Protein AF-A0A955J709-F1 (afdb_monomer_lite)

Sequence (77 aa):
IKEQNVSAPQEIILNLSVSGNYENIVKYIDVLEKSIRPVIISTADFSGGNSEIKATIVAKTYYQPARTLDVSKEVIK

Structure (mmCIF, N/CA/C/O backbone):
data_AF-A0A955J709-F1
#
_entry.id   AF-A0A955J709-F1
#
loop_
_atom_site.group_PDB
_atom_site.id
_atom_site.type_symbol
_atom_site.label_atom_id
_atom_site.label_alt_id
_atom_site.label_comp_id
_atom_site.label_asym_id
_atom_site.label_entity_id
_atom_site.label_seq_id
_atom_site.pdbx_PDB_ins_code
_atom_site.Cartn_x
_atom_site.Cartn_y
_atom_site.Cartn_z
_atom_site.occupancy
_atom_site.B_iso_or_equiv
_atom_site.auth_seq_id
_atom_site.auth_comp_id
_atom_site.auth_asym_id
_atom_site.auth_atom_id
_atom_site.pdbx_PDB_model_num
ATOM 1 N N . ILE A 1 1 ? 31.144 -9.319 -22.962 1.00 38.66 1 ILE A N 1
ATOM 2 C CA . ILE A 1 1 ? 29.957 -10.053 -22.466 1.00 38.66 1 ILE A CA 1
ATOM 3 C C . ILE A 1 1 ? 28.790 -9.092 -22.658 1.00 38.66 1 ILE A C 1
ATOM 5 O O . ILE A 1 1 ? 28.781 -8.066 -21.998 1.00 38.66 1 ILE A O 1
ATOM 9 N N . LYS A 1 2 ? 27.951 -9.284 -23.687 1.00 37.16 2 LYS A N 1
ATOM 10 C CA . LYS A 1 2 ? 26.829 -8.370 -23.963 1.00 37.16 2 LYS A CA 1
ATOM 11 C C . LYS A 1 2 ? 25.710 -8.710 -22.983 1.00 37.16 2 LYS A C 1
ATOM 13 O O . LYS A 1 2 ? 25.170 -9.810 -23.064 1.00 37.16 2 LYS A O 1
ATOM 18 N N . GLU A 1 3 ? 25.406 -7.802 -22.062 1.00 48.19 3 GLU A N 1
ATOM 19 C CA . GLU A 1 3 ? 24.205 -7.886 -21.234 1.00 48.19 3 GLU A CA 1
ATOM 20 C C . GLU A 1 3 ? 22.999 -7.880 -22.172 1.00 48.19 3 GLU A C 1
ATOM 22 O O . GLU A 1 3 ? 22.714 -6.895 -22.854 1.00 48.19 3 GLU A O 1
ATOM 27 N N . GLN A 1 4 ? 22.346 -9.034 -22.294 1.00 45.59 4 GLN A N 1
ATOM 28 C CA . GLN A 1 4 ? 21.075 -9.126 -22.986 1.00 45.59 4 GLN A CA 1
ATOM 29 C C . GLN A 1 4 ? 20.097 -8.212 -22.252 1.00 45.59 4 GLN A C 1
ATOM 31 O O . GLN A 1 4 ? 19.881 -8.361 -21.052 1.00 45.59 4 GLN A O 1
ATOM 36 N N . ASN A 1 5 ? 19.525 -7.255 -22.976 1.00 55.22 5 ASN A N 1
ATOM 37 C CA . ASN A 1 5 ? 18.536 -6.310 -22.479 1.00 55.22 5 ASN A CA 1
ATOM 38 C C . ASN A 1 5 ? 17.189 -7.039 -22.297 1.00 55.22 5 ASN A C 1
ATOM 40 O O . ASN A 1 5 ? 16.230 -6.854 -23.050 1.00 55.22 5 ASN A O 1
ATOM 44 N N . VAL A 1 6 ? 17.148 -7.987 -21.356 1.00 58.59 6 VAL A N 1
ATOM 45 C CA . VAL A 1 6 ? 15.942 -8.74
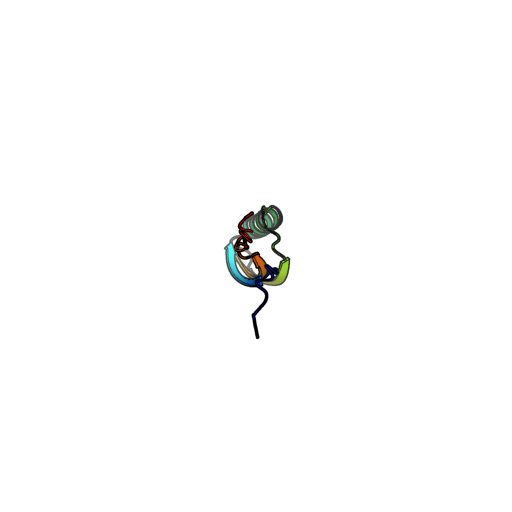3 -21.030 1.00 58.59 6 VAL A CA 1
ATOM 46 C C . VAL A 1 6 ? 15.088 -7.833 -20.160 1.00 58.59 6 VAL A C 1
ATOM 48 O O . VAL A 1 6 ? 15.370 -7.629 -18.983 1.00 58.59 6 VAL A O 1
ATOM 51 N N . SER A 1 7 ? 14.055 -7.243 -20.757 1.00 65.69 7 SER A N 1
ATOM 52 C CA . SER A 1 7 ? 13.019 -6.508 -20.029 1.00 65.69 7 SER A CA 1
ATOM 53 C C . SER A 1 7 ? 12.257 -7.493 -19.137 1.00 65.69 7 SER A C 1
ATOM 55 O O . SER A 1 7 ? 11.275 -8.111 -19.557 1.00 65.69 7 SER A O 1
ATOM 57 N N . ALA A 1 8 ? 12.799 -7.698 -17.939 1.00 77.88 8 ALA A N 1
ATOM 58 C CA . ALA A 1 8 ? 12.226 -8.475 -16.856 1.00 77.88 8 ALA A CA 1
ATOM 59 C C . ALA A 1 8 ? 11.544 -7.526 -15.851 1.00 77.88 8 ALA A C 1
ATOM 61 O O . ALA A 1 8 ? 11.955 -6.367 -15.733 1.00 77.88 8 ALA A O 1
ATOM 62 N N . PRO A 1 9 ? 10.506 -7.983 -15.130 1.00 82.94 9 PRO A N 1
ATOM 63 C CA . PRO A 1 9 ? 9.865 -7.182 -14.093 1.00 82.94 9 PRO A CA 1
ATOM 64 C C . PRO A 1 9 ? 10.862 -6.818 -12.983 1.00 82.94 9 PRO A C 1
ATOM 66 O O . PRO A 1 9 ? 11.512 -7.697 -12.420 1.00 82.94 9 PRO A O 1
ATOM 69 N N . GLN A 1 10 ? 10.966 -5.532 -12.656 1.00 87.25 10 GLN A N 1
ATOM 70 C CA . GLN A 1 10 ? 11.736 -5.018 -11.524 1.00 87.25 10 GLN A CA 1
ATOM 71 C C . GLN A 1 10 ? 10.796 -4.705 -10.360 1.00 87.25 10 GLN A C 1
ATOM 73 O O . GLN A 1 10 ? 9.768 -4.052 -10.550 1.00 87.25 10 GLN A O 1
ATOM 78 N N . GLU A 1 11 ? 11.143 -5.181 -9.165 1.00 90.06 11 GLU A N 1
ATOM 79 C CA . GLU A 1 11 ? 10.352 -4.969 -7.953 1.00 90.06 11 GLU A CA 1
ATOM 80 C C . GLU A 1 11 ? 10.579 -3.566 -7.372 1.00 90.06 11 GLU A C 1
ATOM 82 O O . GLU A 1 11 ? 11.704 -3.069 -7.317 1.00 90.06 11 GLU A O 1
ATOM 87 N N . ILE A 1 12 ? 9.495 -2.938 -6.922 1.00 90.56 12 ILE A N 1
ATOM 88 C CA . ILE A 1 12 ? 9.479 -1.638 -6.251 1.00 90.56 12 ILE A CA 1
ATOM 89 C C . ILE A 1 12 ? 8.758 -1.810 -4.917 1.00 90.56 12 ILE A C 1
ATOM 91 O O . ILE A 1 12 ? 7.594 -2.212 -4.892 1.00 90.56 12 ILE A O 1
ATOM 95 N N . ILE A 1 13 ? 9.435 -1.469 -3.819 1.00 92.94 13 ILE A N 1
ATOM 96 C CA . ILE A 1 13 ? 8.859 -1.493 -2.470 1.00 92.94 13 ILE A CA 1
ATOM 97 C C . ILE A 1 13 ? 8.138 -0.170 -2.193 1.00 92.94 13 ILE A C 1
ATOM 99 O O . ILE A 1 13 ? 8.679 0.911 -2.420 1.00 92.94 13 ILE A O 1
ATOM 103 N N . LEU A 1 14 ? 6.917 -0.270 -1.676 1.00 90.62 14 LEU A N 1
ATOM 104 C CA . LEU A 1 14 ? 6.056 0.830 -1.265 1.00 90.62 14 LEU A CA 1
ATOM 105 C C . LEU A 1 14 ? 5.825 0.734 0.245 1.00 90.62 14 LEU A C 1
ATOM 107 O O . LEU A 1 14 ? 5.230 -0.229 0.720 1.00 90.62 14 LEU A O 1
ATOM 111 N N . ASN A 1 15 ? 6.266 1.747 0.987 1.00 94.12 15 ASN A N 1
ATOM 112 C CA . ASN A 1 15 ? 5.986 1.879 2.415 1.00 94.12 15 ASN A CA 1
ATOM 113 C C . ASN A 1 15 ? 4.938 2.974 2.601 1.00 94.12 15 ASN A C 1
ATOM 115 O O . ASN A 1 15 ? 5.201 4.144 2.321 1.00 94.12 15 ASN A O 1
ATOM 119 N N . LEU A 1 16 ? 3.745 2.589 3.038 1.00 91.06 16 LEU A N 1
ATOM 120 C CA . LEU A 1 16 ? 2.588 3.463 3.164 1.00 91.06 16 LEU A CA 1
ATOM 121 C C . LEU A 1 16 ? 2.259 3.612 4.648 1.00 91.06 16 LEU A C 1
ATOM 123 O O . LEU A 1 16 ? 2.099 2.621 5.353 1.00 91.06 16 LEU A O 1
ATOM 127 N N . SER A 1 17 ? 2.152 4.850 5.123 1.00 93.31 17 SER A N 1
ATOM 128 C CA . SER A 1 17 ? 1.687 5.151 6.476 1.00 93.31 17 SER A CA 1
ATOM 129 C C . SER A 1 17 ? 0.490 6.080 6.366 1.00 93.31 17 SER A C 1
ATOM 131 O O . SER A 1 17 ? 0.612 7.197 5.863 1.00 93.31 17 SER A O 1
ATOM 133 N N . VAL A 1 18 ? -0.677 5.587 6.768 1.00 92.62 18 VAL A N 1
ATOM 134 C CA . VAL A 1 18 ? -1.947 6.312 6.672 1.00 92.62 18 VAL A CA 1
ATOM 135 C C . VAL A 1 18 ? -2.614 6.361 8.038 1.00 92.62 18 VAL A C 1
ATOM 137 O O . VAL A 1 18 ? -2.544 5.398 8.801 1.00 92.62 18 VAL A O 1
ATOM 140 N N . SER A 1 19 ? -3.261 7.480 8.359 1.00 93.50 19 SER A N 1
ATOM 141 C CA . SER A 1 19 ? -4.067 7.612 9.570 1.00 93.50 19 SER A CA 1
ATOM 142 C C . SER A 1 19 ? -5.473 8.103 9.252 1.00 93.50 19 SER A C 1
ATOM 144 O O . SER A 1 19 ? -5.692 8.868 8.311 1.00 93.50 19 SER A O 1
ATOM 146 N N . GLY A 1 20 ? -6.447 7.611 10.008 1.00 93.00 20 GLY A N 1
ATOM 147 C CA . GLY A 1 20 ? -7.853 7.945 9.830 1.00 93.00 20 GLY A CA 1
ATOM 148 C C . GLY A 1 20 ? -8.753 7.120 10.738 1.00 93.00 20 GLY A C 1
ATOM 149 O O . GLY A 1 20 ? -8.291 6.262 11.487 1.00 93.00 20 GLY A O 1
ATOM 150 N N . ASN A 1 21 ? -10.059 7.365 10.681 1.00 93.31 21 ASN A N 1
ATOM 151 C CA . ASN A 1 21 ? -11.019 6.472 11.322 1.00 93.31 21 ASN A CA 1
ATOM 152 C C . ASN A 1 21 ? -11.052 5.107 10.602 1.00 93.31 21 ASN A C 1
ATOM 154 O O . ASN A 1 21 ? -10.581 4.961 9.472 1.00 93.31 21 ASN A O 1
ATOM 158 N N . TYR A 1 22 ? -11.643 4.106 11.252 1.00 90.75 22 TYR A N 1
ATOM 159 C CA . TYR A 1 22 ? -11.720 2.745 10.718 1.00 90.75 22 TYR A CA 1
ATOM 160 C C . TYR A 1 22 ? -12.316 2.676 9.304 1.00 90.75 22 TYR A C 1
ATOM 162 O O . TYR A 1 22 ? -11.728 2.060 8.417 1.00 90.75 22 TYR A O 1
ATOM 170 N N . GLU A 1 23 ? -13.436 3.362 9.069 1.00 92.50 23 GLU A N 1
ATOM 171 C CA . GLU A 1 23 ? -14.122 3.348 7.772 1.00 92.50 23 GLU A CA 1
ATOM 172 C C . GLU A 1 23 ? -13.236 3.867 6.632 1.00 92.50 23 GLU A C 1
ATOM 174 O O . GLU A 1 23 ? -13.199 3.270 5.554 1.00 92.50 23 GLU A O 1
ATOM 179 N N . ASN A 1 24 ? -12.471 4.937 6.867 1.00 93.38 24 ASN A N 1
ATOM 180 C CA . ASN A 1 24 ? -11.577 5.491 5.853 1.00 93.38 24 ASN A CA 1
ATOM 181 C C . ASN A 1 24 ? -10.385 4.571 5.571 1.00 93.38 24 ASN A C 1
ATOM 183 O O . ASN A 1 24 ? -9.963 4.475 4.420 1.00 93.38 24 ASN A O 1
ATOM 187 N N . ILE A 1 25 ? -9.863 3.874 6.586 1.00 91.94 25 ILE A N 1
ATOM 188 C CA . ILE A 1 25 ? -8.777 2.900 6.410 1.00 91.94 25 ILE A CA 1
ATOM 189 C C . ILE A 1 25 ? -9.258 1.694 5.596 1.00 91.94 25 ILE A C 1
ATOM 191 O O . ILE A 1 25 ? -8.581 1.284 4.655 1.00 91.94 25 ILE A O 1
ATOM 195 N N . VAL A 1 26 ? -10.450 1.167 5.890 1.00 92.06 26 VAL A N 1
ATOM 196 C CA . VAL A 1 26 ? -11.048 0.072 5.107 1.00 92.06 26 VAL A CA 1
ATOM 197 C C . VAL A 1 26 ? -11.263 0.502 3.656 1.00 92.06 26 VAL A C 1
ATOM 199 O O . VAL A 1 26 ? -10.879 -0.213 2.732 1.00 92.06 26 VAL A O 1
ATOM 202 N N . LYS A 1 27 ? -11.805 1.705 3.441 1.00 94.44 27 LYS A N 1
ATOM 203 C CA . LYS A 1 27 ? -11.996 2.259 2.096 1.00 94.44 27 LYS A CA 1
ATOM 204 C C . LYS A 1 27 ? -10.674 2.455 1.352 1.00 94.44 27 LYS A C 1
ATOM 206 O O . LYS A
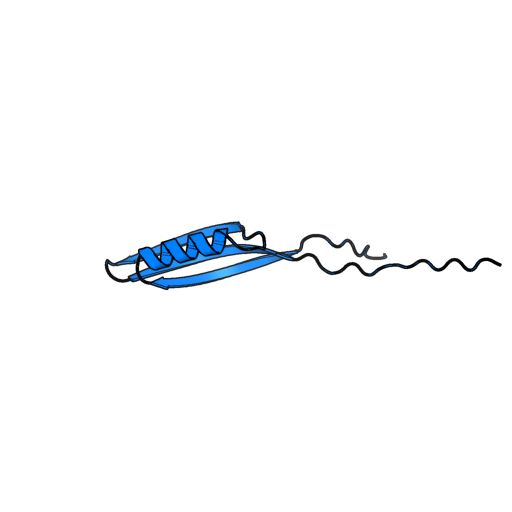 1 27 ? -10.615 2.234 0.148 1.00 94.44 27 LYS A O 1
ATOM 211 N N . TYR A 1 28 ? -9.618 2.868 2.050 1.00 92.06 28 TYR A N 1
ATOM 212 C CA . TYR A 1 28 ? -8.289 3.009 1.462 1.00 92.06 28 TYR A CA 1
ATOM 213 C C . TYR A 1 28 ? -7.753 1.669 0.945 1.00 92.06 28 TYR A C 1
ATOM 215 O O . TYR A 1 28 ? -7.254 1.612 -0.178 1.00 92.06 28 TYR A O 1
ATOM 223 N N . ILE A 1 29 ? -7.906 0.593 1.722 1.00 89.56 29 ILE A N 1
ATOM 224 C CA . ILE A 1 29 ? -7.477 -0.754 1.322 1.00 89.56 29 ILE A CA 1
ATOM 225 C C . ILE A 1 29 ? -8.282 -1.241 0.108 1.00 89.56 29 ILE A C 1
ATOM 227 O O . ILE A 1 29 ? -7.683 -1.684 -0.868 1.00 89.56 29 ILE A O 1
ATOM 231 N N . ASP A 1 30 ? -9.606 -1.060 0.103 1.00 91.56 30 ASP A N 1
ATOM 232 C CA . ASP A 1 30 ? -10.466 -1.417 -1.042 1.00 91.56 30 ASP A CA 1
ATOM 233 C C . ASP A 1 30 ? -10.070 -0.671 -2.332 1.00 91.56 30 ASP A C 1
ATOM 235 O O . ASP A 1 30 ? -10.074 -1.231 -3.429 1.00 91.56 30 ASP A O 1
ATOM 239 N N . VAL A 1 31 ? -9.675 0.599 -2.219 1.00 91.56 31 VAL A N 1
ATOM 240 C CA . VAL A 1 31 ? -9.162 1.367 -3.364 1.00 91.56 31 VAL A CA 1
ATOM 241 C C . VAL A 1 31 ? -7.789 0.860 -3.809 1.00 91.56 31 VAL A C 1
ATOM 243 O O . VAL A 1 31 ? -7.529 0.799 -5.012 1.00 91.56 31 VAL A O 1
ATOM 246 N N . LEU A 1 32 ? -6.919 0.480 -2.870 1.00 89.38 32 LEU A N 1
ATOM 247 C CA . LEU A 1 32 ? -5.593 -0.059 -3.174 1.00 89.38 32 LEU A CA 1
ATOM 248 C C . LEU A 1 32 ? -5.690 -1.356 -3.995 1.00 89.38 32 LEU A C 1
ATOM 250 O O . LEU A 1 32 ? -4.947 -1.530 -4.962 1.00 89.38 32 LEU A O 1
ATOM 254 N N . GLU A 1 33 ? -6.645 -2.226 -3.660 1.00 86.19 33 GLU A N 1
ATOM 255 C CA . GLU A 1 33 ? -6.920 -3.475 -4.385 1.00 86.19 33 GLU A CA 1
ATOM 256 C C . GLU A 1 33 ? -7.441 -3.243 -5.813 1.00 86.19 33 GLU A C 1
ATOM 258 O O . GLU A 1 33 ? -7.222 -4.067 -6.700 1.00 86.19 33 GLU A O 1
ATOM 263 N N . LYS A 1 34 ? -8.079 -2.095 -6.071 1.00 90.69 34 LYS A N 1
ATOM 264 C CA . LYS A 1 34 ? -8.625 -1.710 -7.388 1.00 90.69 34 LYS A CA 1
ATOM 265 C C . LYS A 1 34 ? -7.615 -0.994 -8.290 1.00 90.69 34 LYS A C 1
ATOM 267 O O . LYS A 1 34 ? -7.988 -0.437 -9.324 1.00 90.69 34 LYS A O 1
ATOM 272 N N . SER A 1 35 ? -6.338 -0.983 -7.918 1.00 88.94 35 SER A N 1
ATOM 273 C CA . SER A 1 35 ? -5.273 -0.393 -8.727 1.00 88.94 35 SER A CA 1
ATOM 274 C C . SER A 1 35 ? -5.145 -1.077 -10.096 1.00 88.94 35 SER A C 1
ATOM 276 O O . SER A 1 35 ? -5.155 -2.299 -10.211 1.00 88.94 35 SER A O 1
ATOM 278 N N . ILE A 1 36 ? -4.921 -0.283 -11.150 1.00 87.12 36 ILE A N 1
ATOM 279 C CA . ILE A 1 36 ? -4.617 -0.788 -12.504 1.00 87.12 36 ILE A CA 1
ATOM 280 C C . ILE A 1 36 ? -3.244 -1.473 -12.600 1.00 87.12 36 ILE A C 1
ATOM 282 O O . ILE A 1 36 ? -2.915 -2.070 -13.625 1.00 87.12 36 ILE A O 1
ATOM 286 N N . ARG A 1 37 ? -2.407 -1.339 -11.565 1.00 85.88 37 ARG A N 1
ATOM 287 C CA . ARG A 1 37 ? -1.113 -2.018 -11.455 1.00 85.88 37 ARG A CA 1
ATOM 288 C C . ARG A 1 37 ? -1.187 -3.070 -10.356 1.00 85.88 37 ARG A C 1
ATOM 290 O O . ARG A 1 37 ? -1.717 -2.752 -9.292 1.00 85.88 37 ARG A O 1
ATOM 297 N N . PRO A 1 38 ? -0.583 -4.255 -10.548 1.00 85.81 38 PRO A N 1
ATOM 298 C CA . PRO A 1 38 ? -0.446 -5.229 -9.476 1.00 85.81 38 PRO A CA 1
ATOM 299 C C . PRO A 1 38 ? 0.309 -4.621 -8.285 1.00 85.81 38 PRO A C 1
ATOM 301 O O . PRO A 1 38 ? 1.484 -4.257 -8.399 1.00 85.81 38 PRO A O 1
ATOM 304 N N . VAL A 1 39 ? -0.379 -4.500 -7.152 1.00 90.81 39 VAL A N 1
ATOM 305 C CA . VAL A 1 39 ? 0.193 -4.141 -5.852 1.00 90.81 39 VAL A CA 1
ATOM 306 C C . VAL A 1 39 ? -0.028 -5.336 -4.938 1.00 90.81 39 VAL A C 1
ATOM 308 O O . VAL A 1 39 ? -1.158 -5.763 -4.731 1.00 90.81 39 VAL A O 1
ATOM 311 N N . ILE A 1 40 ? 1.056 -5.903 -4.423 1.00 90.44 40 ILE A N 1
ATOM 312 C CA . ILE A 1 40 ? 1.021 -7.042 -3.510 1.00 90.44 40 ILE A CA 1
ATOM 313 C C . ILE A 1 40 ? 1.341 -6.514 -2.121 1.00 90.
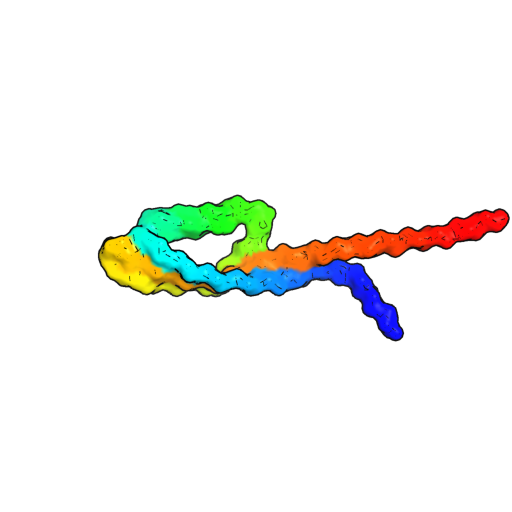44 40 ILE A C 1
ATOM 315 O O . ILE A 1 40 ? 2.435 -6.002 -1.893 1.00 90.44 40 ILE A O 1
ATOM 319 N N . ILE A 1 41 ? 0.394 -6.631 -1.198 1.00 90.50 41 ILE A N 1
ATOM 320 C CA . ILE A 1 41 ? 0.612 -6.274 0.203 1.00 90.50 41 ILE A CA 1
ATOM 321 C C . ILE A 1 41 ? 1.442 -7.383 0.856 1.00 90.50 41 ILE A C 1
ATOM 323 O O . ILE A 1 41 ? 1.060 -8.550 0.824 1.00 90.50 41 ILE A O 1
ATOM 327 N N . SER A 1 42 ? 2.583 -7.013 1.431 1.00 91.25 42 SER A N 1
ATOM 328 C CA . SER A 1 42 ? 3.465 -7.915 2.176 1.00 91.25 42 SER A CA 1
ATOM 329 C C . SER A 1 42 ? 3.114 -7.922 3.661 1.00 91.25 42 SER A C 1
ATOM 331 O O . SER A 1 42 ? 3.011 -8.989 4.260 1.00 91.25 42 SER A O 1
ATOM 333 N N . THR A 1 43 ? 2.916 -6.741 4.255 1.00 92.44 43 THR A N 1
ATOM 334 C CA . THR A 1 43 ? 2.499 -6.587 5.657 1.00 92.44 43 THR A CA 1
ATOM 335 C C . THR A 1 43 ? 1.529 -5.419 5.806 1.00 92.44 43 THR A C 1
ATOM 337 O O . THR A 1 43 ? 1.588 -4.447 5.049 1.00 92.44 43 THR A O 1
ATOM 340 N N . ALA A 1 44 ? 0.632 -5.520 6.785 1.00 91.06 44 ALA A N 1
ATOM 341 C CA . ALA A 1 44 ? -0.279 -4.453 7.173 1.00 91.06 44 ALA A CA 1
ATOM 342 C C . ALA A 1 44 ? -0.435 -4.460 8.699 1.00 91.06 44 ALA A C 1
ATOM 344 O O . ALA A 1 44 ? -1.063 -5.355 9.262 1.00 91.06 44 ALA A O 1
ATOM 345 N N . ASP A 1 45 ? 0.154 -3.465 9.352 1.00 93.69 45 ASP A N 1
ATOM 346 C CA . ASP A 1 45 ? 0.104 -3.276 10.796 1.00 93.69 45 ASP A CA 1
ATOM 347 C C . ASP A 1 45 ? -0.871 -2.153 11.134 1.00 93.69 45 ASP A C 1
ATOM 349 O O . ASP A 1 45 ? -0.764 -1.045 10.607 1.00 93.69 45 ASP A O 1
ATOM 353 N N . PHE A 1 46 ? -1.806 -2.419 12.041 1.00 91.00 46 PHE A N 1
ATOM 354 C CA . PHE A 1 46 ? -2.802 -1.447 12.482 1.00 91.00 46 PHE A CA 1
ATOM 355 C C . PHE A 1 46 ? -2.603 -1.149 13.964 1.00 91.00 46 PHE A C 1
ATOM 357 O O . PHE A 1 46 ? -2.516 -2.055 14.790 1.00 91.00 46 PHE A O 1
ATOM 364 N N . SER A 1 47 ? -2.545 0.132 14.311 1.00 91.62 47 SER A N 1
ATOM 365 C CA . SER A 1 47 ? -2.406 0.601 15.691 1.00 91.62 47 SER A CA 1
● ● ● ●
Search the listing above for the lines with "ATOM 160 C C" and "ATOM 171 C CA", then output those lines and all lines between them exactly.

ATOM 160 C C . TYR A 1 22 ? -12.316 2.676 9.304 1.00 90.75 22 TYR A C 1
ATOM 162 O O . TYR A 1 22 ? -11.728 2.060 8.417 1.00 90.75 22 TYR A O 1
ATOM 170 N N . GLU A 1 23 ? -13.436 3.362 9.069 1.00 92.50 23 GLU A N 1
ATOM 171 C CA . GLU A 1 23 ? -14.122 3.348 7.772 1.00 92.50 23 GLU A CA 1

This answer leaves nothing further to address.